__About this exercise__: Every line with the word "backbone" in it should be extracted from the data that follows.

__Entries supplied__:
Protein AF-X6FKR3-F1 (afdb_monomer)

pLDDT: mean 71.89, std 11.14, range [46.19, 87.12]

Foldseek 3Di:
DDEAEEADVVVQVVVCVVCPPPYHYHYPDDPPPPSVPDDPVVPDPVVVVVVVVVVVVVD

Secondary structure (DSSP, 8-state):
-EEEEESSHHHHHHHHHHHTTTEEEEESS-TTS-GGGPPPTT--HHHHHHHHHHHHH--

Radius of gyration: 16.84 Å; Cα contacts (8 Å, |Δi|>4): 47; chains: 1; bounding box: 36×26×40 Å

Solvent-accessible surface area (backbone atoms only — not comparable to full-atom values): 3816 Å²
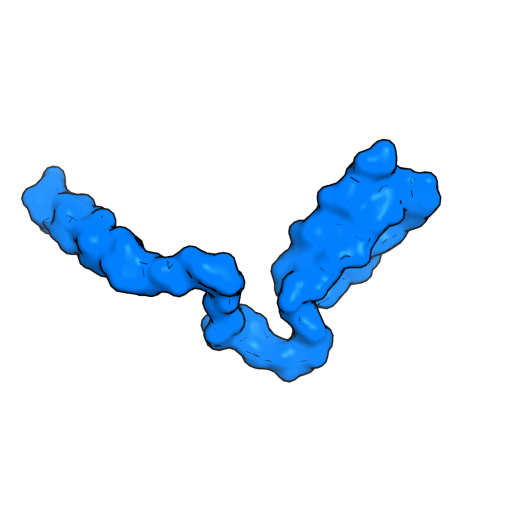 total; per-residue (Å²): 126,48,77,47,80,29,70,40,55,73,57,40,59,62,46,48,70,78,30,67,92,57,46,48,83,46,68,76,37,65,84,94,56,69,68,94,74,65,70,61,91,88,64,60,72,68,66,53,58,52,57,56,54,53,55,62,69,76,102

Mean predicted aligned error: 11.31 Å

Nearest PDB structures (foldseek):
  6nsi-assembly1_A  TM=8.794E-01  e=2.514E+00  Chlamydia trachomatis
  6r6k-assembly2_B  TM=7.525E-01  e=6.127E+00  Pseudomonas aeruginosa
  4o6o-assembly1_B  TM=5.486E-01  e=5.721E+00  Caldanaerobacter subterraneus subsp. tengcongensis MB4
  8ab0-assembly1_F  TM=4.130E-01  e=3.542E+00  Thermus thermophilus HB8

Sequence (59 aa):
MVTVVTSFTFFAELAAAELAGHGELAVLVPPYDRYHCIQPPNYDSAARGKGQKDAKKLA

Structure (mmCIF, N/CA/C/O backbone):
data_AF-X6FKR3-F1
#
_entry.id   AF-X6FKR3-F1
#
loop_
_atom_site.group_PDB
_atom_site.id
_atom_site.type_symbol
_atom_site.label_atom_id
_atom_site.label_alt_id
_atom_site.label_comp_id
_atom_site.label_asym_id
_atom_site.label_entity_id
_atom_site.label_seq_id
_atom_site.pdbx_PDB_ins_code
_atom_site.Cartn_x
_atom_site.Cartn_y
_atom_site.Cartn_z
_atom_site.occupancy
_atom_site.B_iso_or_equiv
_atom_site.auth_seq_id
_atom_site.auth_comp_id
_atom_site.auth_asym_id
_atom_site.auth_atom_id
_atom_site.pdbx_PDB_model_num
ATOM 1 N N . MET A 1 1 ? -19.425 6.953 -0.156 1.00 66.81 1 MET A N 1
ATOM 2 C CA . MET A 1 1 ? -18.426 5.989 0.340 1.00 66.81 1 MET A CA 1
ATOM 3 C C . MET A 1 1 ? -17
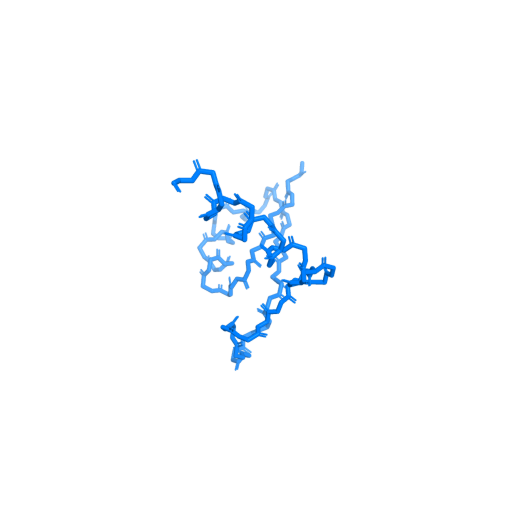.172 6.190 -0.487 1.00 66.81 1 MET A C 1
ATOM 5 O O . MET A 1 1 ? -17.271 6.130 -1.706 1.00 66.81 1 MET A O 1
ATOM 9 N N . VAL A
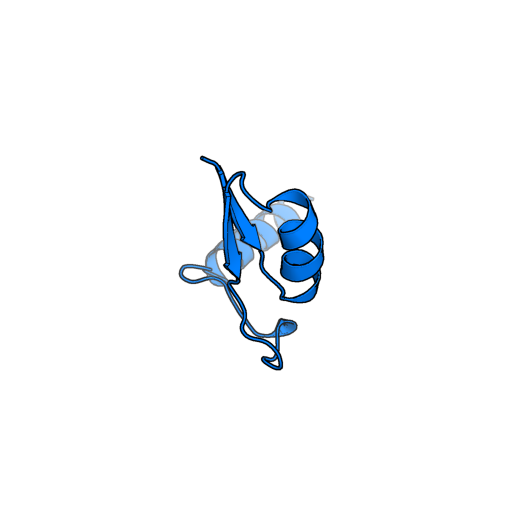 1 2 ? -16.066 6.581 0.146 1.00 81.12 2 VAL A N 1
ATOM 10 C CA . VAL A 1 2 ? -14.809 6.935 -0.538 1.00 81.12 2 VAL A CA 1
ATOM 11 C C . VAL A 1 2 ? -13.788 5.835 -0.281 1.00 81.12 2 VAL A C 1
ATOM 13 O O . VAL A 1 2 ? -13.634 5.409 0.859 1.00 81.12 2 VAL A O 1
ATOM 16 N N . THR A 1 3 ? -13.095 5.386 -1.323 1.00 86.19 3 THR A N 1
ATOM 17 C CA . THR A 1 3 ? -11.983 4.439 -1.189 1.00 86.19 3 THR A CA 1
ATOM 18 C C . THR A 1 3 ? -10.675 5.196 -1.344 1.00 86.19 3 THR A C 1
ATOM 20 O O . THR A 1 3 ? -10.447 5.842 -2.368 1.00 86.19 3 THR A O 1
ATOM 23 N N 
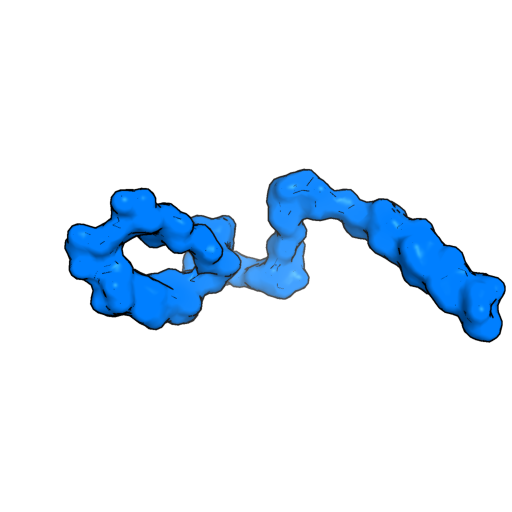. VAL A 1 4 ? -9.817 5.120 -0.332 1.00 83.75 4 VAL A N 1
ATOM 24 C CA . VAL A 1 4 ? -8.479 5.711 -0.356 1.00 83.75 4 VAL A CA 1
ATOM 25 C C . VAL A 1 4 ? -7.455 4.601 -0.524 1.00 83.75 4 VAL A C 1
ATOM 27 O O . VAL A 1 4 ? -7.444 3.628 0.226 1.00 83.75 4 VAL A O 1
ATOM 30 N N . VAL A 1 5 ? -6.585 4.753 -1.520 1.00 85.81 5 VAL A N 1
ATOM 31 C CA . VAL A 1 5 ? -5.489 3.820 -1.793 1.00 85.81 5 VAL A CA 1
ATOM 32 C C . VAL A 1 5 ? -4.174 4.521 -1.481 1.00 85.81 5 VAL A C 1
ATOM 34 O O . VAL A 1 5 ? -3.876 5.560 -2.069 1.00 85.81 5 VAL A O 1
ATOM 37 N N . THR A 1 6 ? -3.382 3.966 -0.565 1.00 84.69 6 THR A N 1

__Task response__:
Solvent-accessible surface area (backbone atoms only — not comparable to full-atom values): 3816 Å²
Structure (mmCIF, N/CA/C/O backbone):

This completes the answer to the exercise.